Exercise description. Look through the material below for "Protein". Copy every line that contains it.

Exercise input.
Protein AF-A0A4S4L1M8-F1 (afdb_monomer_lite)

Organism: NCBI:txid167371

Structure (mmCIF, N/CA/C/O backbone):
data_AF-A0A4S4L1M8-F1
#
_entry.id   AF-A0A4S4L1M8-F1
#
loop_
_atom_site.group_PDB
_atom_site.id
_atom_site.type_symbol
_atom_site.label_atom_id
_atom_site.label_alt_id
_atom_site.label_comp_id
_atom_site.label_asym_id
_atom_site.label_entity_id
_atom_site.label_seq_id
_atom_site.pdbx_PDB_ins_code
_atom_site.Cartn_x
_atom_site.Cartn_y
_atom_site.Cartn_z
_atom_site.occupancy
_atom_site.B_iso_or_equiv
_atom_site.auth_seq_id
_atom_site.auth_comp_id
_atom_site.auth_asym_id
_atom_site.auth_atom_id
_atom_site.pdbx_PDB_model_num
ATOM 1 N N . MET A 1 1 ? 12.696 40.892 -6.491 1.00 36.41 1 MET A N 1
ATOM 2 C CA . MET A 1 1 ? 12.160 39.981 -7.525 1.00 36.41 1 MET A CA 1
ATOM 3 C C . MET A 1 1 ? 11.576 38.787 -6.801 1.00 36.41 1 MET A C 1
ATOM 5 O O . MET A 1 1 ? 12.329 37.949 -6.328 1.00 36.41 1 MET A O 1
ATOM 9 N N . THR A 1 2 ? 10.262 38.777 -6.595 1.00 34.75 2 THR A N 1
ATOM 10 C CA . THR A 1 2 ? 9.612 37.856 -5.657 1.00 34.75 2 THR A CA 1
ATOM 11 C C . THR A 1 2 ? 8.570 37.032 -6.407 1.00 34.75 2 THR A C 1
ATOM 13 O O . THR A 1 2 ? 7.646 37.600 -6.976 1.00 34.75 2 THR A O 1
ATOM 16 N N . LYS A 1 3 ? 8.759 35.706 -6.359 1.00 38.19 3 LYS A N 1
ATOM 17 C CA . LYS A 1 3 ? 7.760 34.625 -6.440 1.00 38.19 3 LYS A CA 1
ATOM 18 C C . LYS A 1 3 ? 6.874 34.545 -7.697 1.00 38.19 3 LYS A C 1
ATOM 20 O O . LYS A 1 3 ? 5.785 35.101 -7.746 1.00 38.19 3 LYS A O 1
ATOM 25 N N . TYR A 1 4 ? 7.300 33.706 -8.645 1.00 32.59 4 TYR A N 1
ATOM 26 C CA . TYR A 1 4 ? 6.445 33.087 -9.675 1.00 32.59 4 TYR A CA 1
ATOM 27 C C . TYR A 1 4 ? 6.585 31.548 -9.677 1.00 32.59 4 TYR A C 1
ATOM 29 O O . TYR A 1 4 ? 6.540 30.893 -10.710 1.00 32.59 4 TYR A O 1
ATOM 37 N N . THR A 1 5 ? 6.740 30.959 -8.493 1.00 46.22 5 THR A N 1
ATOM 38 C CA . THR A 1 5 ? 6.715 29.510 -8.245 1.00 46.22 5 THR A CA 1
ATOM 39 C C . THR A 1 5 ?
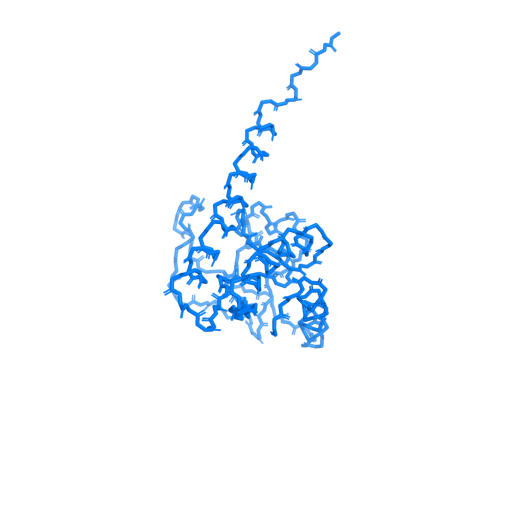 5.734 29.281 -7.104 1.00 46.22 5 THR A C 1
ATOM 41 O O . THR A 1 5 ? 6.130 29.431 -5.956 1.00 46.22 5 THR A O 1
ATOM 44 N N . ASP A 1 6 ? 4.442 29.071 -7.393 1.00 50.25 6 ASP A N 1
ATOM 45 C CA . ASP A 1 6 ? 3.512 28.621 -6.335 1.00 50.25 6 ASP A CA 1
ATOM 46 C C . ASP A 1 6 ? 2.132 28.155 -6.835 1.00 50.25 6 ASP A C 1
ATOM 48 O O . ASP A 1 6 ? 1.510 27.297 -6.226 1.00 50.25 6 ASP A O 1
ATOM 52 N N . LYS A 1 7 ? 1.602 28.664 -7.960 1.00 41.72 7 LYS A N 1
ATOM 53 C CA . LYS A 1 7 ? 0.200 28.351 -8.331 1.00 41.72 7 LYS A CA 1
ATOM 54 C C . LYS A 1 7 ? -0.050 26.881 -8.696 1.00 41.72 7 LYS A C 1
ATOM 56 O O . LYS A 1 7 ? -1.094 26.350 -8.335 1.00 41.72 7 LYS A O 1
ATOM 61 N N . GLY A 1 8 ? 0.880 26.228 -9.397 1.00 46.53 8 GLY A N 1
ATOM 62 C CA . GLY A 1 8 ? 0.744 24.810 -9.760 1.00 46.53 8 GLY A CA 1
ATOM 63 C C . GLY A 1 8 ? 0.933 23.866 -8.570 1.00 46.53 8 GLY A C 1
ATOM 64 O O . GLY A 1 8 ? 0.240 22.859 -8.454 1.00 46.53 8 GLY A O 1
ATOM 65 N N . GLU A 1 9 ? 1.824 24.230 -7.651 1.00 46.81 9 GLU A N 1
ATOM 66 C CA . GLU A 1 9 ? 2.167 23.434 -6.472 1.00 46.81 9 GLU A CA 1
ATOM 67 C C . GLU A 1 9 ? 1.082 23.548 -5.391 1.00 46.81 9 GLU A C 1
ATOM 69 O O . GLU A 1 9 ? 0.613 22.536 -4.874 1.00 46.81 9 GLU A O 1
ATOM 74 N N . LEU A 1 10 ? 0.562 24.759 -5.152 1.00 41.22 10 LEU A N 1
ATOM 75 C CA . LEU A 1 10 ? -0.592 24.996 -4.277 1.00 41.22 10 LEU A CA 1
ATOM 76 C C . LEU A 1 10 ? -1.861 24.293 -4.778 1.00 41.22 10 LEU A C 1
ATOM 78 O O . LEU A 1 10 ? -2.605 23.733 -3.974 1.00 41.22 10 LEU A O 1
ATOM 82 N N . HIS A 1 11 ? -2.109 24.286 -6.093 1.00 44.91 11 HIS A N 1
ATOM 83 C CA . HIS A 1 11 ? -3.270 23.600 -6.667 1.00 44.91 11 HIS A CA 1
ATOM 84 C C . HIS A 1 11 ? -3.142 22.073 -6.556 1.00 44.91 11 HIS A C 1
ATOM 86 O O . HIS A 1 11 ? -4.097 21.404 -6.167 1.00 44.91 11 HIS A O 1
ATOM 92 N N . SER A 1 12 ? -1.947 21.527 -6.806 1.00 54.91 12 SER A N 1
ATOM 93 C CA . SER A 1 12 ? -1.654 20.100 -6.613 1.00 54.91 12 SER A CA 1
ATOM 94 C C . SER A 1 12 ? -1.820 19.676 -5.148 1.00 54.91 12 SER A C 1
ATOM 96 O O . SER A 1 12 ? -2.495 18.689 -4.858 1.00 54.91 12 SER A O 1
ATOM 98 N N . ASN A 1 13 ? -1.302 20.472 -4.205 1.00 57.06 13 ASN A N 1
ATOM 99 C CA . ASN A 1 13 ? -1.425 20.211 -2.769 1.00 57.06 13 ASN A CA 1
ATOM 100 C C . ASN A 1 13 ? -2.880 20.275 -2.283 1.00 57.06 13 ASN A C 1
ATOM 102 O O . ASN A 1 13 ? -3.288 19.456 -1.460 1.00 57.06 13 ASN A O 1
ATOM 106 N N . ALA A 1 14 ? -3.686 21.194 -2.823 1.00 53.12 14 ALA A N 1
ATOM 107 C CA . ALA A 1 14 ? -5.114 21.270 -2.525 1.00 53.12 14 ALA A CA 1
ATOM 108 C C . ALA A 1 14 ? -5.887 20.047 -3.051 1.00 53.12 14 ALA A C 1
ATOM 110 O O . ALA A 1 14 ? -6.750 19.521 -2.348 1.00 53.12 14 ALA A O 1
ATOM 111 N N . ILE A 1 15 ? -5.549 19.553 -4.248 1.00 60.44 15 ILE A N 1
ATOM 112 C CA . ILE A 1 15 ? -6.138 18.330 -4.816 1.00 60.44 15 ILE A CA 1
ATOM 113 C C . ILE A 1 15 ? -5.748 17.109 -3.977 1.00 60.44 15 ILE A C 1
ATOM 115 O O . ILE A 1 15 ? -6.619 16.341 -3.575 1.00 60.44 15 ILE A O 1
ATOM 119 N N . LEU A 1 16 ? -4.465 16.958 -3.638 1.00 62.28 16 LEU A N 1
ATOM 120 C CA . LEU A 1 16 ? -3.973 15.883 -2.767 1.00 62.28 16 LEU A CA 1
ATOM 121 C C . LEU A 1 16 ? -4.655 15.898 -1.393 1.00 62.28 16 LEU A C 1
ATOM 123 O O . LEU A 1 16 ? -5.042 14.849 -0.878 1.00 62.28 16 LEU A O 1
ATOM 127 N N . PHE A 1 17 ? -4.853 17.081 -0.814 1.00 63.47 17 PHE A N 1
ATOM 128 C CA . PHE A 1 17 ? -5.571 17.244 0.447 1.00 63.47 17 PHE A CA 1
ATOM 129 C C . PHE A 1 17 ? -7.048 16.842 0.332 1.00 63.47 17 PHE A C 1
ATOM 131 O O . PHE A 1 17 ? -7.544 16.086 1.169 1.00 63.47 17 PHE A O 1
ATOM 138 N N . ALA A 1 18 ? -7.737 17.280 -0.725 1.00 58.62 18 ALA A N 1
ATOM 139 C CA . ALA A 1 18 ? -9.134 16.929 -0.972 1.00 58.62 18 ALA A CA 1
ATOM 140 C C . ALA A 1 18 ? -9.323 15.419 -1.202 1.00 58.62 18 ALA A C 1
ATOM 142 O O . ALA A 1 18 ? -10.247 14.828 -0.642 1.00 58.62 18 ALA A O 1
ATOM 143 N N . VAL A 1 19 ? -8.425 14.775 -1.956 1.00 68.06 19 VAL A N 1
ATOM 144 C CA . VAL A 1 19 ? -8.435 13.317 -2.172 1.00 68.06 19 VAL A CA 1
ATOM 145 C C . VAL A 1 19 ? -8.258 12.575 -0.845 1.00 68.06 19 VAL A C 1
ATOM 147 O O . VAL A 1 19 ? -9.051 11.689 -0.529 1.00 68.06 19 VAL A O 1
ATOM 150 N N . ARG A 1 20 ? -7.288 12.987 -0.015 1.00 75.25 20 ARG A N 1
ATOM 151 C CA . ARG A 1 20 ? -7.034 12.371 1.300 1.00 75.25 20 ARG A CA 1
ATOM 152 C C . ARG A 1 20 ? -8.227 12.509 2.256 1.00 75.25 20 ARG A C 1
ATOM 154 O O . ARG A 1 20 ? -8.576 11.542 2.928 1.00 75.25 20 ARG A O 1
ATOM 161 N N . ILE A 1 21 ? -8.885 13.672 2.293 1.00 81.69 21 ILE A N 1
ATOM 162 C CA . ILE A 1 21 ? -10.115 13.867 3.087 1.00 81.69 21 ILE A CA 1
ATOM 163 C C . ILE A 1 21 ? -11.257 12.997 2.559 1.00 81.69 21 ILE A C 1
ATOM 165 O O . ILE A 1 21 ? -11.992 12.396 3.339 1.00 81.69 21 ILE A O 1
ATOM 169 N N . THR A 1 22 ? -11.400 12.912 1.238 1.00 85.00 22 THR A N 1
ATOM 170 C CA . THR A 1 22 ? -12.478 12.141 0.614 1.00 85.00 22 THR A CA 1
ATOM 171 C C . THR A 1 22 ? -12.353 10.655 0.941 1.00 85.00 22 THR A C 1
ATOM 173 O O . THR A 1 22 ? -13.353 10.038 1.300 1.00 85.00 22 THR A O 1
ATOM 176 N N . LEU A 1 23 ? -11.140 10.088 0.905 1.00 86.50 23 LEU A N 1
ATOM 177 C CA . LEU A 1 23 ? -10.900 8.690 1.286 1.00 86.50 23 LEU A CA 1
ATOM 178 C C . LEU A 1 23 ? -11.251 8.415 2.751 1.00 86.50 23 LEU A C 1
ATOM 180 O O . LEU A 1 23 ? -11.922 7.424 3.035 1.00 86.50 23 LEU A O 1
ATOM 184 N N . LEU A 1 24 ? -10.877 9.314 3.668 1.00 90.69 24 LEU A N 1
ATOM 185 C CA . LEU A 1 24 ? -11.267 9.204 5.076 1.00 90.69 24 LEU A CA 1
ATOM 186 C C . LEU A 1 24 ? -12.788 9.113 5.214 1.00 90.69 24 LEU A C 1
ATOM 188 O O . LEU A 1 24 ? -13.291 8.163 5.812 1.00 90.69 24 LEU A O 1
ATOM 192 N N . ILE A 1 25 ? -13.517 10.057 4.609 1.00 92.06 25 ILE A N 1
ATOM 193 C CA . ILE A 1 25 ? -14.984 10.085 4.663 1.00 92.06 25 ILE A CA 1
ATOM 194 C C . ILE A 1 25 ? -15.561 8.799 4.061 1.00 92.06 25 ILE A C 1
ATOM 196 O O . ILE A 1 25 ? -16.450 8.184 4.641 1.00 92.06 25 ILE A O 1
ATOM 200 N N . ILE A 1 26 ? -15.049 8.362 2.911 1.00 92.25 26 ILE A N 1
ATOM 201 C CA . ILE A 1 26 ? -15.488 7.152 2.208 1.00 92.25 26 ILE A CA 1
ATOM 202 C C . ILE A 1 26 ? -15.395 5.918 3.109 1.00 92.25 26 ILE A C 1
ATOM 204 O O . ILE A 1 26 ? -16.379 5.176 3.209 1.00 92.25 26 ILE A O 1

...

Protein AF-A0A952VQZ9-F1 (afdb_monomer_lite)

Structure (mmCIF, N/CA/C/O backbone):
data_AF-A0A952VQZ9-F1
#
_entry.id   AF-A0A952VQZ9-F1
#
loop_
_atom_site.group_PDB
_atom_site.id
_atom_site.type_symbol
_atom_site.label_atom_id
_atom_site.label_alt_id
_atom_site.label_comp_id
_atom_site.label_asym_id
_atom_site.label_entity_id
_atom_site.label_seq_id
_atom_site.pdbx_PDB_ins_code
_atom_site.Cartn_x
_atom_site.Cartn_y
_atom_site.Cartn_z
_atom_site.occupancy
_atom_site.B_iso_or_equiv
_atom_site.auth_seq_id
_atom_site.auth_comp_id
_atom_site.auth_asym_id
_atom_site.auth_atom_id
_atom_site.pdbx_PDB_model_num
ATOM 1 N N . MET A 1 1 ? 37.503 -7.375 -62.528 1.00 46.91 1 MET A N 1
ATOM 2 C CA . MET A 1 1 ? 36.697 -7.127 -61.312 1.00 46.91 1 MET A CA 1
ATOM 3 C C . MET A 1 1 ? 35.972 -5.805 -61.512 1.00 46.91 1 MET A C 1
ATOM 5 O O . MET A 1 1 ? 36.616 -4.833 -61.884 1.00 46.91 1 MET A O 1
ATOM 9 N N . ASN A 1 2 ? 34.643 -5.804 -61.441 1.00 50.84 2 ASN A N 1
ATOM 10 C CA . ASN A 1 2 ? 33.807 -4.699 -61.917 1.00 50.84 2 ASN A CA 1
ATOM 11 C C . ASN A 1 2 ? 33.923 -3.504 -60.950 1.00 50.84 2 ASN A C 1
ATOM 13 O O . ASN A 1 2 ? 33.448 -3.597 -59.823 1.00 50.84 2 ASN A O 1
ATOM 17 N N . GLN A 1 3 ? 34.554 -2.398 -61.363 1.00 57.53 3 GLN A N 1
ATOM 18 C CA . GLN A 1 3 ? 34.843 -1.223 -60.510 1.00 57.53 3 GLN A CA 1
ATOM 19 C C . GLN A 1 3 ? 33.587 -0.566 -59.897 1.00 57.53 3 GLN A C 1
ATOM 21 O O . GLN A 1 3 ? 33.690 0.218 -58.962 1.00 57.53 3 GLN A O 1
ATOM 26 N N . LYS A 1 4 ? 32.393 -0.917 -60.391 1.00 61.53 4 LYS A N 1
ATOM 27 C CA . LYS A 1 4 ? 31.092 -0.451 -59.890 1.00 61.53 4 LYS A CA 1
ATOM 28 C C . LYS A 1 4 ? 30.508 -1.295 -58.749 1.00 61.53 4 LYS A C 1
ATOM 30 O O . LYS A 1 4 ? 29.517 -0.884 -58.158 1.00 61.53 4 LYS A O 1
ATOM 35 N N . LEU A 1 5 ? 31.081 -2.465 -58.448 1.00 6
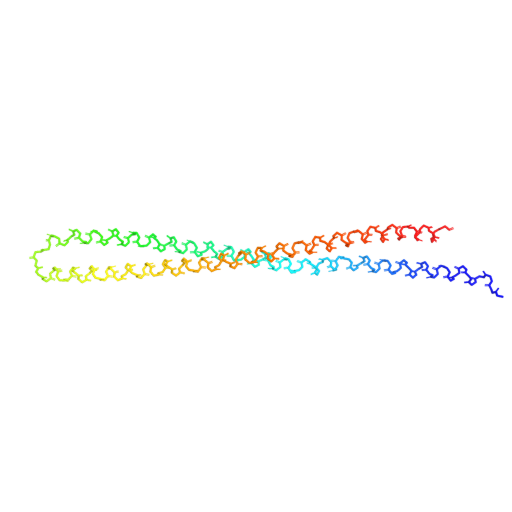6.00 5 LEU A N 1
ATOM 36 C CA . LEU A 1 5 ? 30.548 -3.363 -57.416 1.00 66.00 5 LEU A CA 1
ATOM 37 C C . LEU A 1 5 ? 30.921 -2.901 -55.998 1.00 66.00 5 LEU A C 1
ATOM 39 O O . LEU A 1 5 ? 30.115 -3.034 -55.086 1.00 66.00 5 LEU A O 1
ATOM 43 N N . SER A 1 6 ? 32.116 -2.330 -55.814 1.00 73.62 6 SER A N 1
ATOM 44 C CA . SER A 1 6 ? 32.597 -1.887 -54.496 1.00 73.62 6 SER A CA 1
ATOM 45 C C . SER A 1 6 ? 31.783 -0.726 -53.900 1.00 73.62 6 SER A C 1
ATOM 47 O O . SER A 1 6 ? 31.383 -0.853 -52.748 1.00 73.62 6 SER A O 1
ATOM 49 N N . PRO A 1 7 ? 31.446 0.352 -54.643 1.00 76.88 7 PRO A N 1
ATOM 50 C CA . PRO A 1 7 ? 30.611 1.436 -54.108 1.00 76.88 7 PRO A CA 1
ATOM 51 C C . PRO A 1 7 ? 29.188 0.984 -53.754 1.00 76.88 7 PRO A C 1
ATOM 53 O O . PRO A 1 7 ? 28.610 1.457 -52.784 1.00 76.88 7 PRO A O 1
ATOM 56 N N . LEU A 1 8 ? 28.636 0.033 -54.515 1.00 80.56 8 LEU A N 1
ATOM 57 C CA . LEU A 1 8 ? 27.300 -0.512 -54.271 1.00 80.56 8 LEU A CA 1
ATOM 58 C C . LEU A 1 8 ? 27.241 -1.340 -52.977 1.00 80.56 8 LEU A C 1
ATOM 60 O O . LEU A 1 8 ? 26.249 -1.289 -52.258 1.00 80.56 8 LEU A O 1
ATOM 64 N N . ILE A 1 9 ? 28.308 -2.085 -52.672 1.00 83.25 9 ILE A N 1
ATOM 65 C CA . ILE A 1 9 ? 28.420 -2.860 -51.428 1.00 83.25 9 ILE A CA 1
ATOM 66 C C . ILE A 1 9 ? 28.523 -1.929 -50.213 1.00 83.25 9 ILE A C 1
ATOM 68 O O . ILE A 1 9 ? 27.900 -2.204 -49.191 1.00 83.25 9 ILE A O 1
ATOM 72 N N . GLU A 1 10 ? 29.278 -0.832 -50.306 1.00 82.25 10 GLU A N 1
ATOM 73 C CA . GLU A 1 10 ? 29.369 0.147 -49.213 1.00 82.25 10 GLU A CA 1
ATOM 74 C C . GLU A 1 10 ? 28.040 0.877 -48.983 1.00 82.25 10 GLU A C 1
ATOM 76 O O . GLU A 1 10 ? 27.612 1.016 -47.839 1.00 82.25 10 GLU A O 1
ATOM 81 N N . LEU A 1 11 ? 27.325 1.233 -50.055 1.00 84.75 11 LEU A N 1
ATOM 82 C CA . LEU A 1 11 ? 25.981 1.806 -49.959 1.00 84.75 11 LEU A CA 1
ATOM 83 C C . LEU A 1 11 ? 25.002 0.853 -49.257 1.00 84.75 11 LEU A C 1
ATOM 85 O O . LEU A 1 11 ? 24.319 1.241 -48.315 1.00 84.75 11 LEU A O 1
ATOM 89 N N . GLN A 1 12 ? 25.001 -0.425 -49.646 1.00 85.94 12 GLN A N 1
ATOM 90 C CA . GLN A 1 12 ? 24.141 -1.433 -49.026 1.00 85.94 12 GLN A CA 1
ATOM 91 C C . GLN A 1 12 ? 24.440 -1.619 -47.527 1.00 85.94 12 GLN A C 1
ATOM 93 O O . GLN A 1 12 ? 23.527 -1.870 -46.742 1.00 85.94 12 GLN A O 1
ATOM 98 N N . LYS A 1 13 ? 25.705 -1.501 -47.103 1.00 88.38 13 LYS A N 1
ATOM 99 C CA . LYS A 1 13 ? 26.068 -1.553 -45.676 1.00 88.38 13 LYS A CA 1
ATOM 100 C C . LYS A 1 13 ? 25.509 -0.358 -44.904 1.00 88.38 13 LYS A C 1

Result of the exercise.
Protein AF-A0A4S4L1M8-F1 (afdb_monomer_lite)
Protein AF-A0A952VQZ9-F1 (afdb_monomer_lite)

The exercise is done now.